=== DATA FOR THIS TASK ===
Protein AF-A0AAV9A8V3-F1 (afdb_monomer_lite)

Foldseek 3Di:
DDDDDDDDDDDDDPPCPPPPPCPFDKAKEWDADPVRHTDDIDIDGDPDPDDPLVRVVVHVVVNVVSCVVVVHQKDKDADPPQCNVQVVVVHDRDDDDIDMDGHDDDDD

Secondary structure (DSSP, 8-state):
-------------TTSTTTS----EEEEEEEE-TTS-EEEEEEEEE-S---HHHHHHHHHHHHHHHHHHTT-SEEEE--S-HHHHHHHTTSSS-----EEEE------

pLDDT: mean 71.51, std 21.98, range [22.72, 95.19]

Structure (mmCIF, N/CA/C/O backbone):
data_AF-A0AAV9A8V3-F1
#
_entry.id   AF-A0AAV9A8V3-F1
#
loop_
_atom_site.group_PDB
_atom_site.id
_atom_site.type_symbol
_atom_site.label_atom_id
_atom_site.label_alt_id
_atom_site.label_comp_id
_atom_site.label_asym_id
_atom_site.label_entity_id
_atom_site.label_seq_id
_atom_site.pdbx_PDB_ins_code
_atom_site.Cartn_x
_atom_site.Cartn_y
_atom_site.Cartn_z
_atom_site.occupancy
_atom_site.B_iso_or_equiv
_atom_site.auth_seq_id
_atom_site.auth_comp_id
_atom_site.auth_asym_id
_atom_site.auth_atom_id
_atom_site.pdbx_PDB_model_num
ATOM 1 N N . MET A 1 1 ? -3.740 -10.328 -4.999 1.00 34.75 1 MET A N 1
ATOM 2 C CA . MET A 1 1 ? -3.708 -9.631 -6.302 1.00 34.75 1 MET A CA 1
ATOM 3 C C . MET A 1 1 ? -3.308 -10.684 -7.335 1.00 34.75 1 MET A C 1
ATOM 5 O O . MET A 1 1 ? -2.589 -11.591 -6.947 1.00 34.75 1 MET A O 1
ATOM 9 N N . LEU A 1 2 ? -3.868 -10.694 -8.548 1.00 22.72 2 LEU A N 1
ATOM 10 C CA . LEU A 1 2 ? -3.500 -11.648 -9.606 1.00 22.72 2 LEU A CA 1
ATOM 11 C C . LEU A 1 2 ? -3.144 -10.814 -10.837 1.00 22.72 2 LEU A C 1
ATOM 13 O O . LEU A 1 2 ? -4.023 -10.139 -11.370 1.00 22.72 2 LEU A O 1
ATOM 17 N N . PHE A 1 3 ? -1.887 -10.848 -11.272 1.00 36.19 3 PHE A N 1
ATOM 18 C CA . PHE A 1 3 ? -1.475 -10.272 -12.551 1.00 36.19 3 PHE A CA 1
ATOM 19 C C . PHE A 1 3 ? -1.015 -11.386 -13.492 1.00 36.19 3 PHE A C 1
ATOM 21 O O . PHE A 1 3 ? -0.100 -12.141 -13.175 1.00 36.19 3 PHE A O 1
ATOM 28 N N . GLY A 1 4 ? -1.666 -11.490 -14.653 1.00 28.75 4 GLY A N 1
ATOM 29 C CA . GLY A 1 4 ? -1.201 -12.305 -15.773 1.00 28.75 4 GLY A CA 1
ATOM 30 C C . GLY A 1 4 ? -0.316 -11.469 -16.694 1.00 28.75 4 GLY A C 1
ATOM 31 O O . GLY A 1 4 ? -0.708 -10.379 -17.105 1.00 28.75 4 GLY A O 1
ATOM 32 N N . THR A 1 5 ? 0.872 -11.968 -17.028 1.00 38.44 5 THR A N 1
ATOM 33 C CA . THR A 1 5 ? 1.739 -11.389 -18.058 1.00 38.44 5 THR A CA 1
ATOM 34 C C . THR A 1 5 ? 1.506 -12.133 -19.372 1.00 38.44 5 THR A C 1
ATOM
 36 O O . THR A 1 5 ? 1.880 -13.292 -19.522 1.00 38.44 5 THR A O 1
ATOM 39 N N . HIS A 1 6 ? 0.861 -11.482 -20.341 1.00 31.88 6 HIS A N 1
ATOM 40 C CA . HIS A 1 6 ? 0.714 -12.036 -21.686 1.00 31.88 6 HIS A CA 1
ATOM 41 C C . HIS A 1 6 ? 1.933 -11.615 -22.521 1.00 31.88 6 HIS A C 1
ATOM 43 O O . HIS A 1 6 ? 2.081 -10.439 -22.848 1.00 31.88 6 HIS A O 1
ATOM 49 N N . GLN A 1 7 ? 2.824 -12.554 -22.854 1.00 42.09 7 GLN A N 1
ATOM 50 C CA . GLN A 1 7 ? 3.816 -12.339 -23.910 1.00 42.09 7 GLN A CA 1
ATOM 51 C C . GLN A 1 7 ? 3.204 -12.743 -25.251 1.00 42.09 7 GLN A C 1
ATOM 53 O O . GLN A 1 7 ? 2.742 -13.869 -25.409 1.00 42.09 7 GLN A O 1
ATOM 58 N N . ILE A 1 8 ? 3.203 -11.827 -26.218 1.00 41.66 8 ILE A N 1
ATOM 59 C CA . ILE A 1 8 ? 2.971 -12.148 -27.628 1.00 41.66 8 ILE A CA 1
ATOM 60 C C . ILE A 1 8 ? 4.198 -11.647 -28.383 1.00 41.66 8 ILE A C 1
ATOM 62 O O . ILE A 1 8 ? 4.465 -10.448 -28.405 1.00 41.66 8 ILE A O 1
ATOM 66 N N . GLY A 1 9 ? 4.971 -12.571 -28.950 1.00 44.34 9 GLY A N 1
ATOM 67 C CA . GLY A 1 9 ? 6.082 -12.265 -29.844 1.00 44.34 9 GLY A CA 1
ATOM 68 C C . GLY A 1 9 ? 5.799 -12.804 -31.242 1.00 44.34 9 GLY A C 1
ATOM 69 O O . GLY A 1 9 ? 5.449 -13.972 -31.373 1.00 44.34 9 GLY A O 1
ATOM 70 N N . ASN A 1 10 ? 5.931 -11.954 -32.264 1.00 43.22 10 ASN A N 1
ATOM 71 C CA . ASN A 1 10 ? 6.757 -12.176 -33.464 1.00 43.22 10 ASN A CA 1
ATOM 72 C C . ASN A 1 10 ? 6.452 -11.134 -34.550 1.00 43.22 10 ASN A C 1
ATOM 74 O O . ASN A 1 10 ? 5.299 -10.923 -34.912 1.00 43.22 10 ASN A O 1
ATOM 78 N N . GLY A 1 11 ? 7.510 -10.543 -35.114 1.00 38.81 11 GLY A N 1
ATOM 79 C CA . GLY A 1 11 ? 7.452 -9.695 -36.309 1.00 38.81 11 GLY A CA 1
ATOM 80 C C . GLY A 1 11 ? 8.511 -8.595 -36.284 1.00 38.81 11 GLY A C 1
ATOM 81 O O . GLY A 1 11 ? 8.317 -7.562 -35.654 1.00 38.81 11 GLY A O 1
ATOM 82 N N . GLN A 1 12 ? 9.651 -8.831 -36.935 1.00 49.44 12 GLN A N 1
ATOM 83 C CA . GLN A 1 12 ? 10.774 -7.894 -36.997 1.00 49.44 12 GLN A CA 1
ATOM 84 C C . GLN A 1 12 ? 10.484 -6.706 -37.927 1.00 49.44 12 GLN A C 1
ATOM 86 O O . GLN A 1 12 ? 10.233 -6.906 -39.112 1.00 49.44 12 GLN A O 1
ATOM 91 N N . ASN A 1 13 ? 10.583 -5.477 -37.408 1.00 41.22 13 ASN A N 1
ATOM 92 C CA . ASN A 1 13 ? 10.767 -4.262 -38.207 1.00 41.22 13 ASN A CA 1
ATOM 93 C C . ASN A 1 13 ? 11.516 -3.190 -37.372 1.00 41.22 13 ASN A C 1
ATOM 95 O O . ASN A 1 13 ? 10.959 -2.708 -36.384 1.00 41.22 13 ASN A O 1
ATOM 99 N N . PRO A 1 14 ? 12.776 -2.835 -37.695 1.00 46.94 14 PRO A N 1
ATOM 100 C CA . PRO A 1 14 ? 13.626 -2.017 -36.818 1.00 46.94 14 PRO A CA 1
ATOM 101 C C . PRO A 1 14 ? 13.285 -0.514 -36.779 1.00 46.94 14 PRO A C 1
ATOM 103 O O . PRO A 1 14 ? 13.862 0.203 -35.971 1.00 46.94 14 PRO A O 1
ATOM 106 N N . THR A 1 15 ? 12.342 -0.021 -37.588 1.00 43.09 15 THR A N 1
===
*WHAT YOU SHOULD DO*:
Beginning with the line holding "ATOM 31 O O" and ending with the line holding "ATOM 39 N N", write out the stretch of material above exactly; add no further lines.

*RESULT*:
ATOM 31 O O . GLY A 1 4 ? -0.708 -10.379 -17.105 1.00 28.75 4 GLY A O 1
ATOM 32 N N . THR A 1 5 ? 0.872 -11.968 -17.028 1.00 38.44 5 THR A N 1
ATOM 33 C CA . THR A 1 5 ? 1.739 -11.389 -18.058 1.00 38.44 5 THR A CA 1
ATOM 34 C C . THR A 1 5 ? 1.506 -12.133 -19.372 1.00 38.44 5 THR A C 1
ATOM
 36 O O . THR A 1 5 ? 1.880 -13.292 -19.522 1.00 38.44 5 THR A O 1
ATOM 39 N N . HIS A 1 6 ? 0.861 -11.482 -20.341 1.00 31.88 6 HIS A N 1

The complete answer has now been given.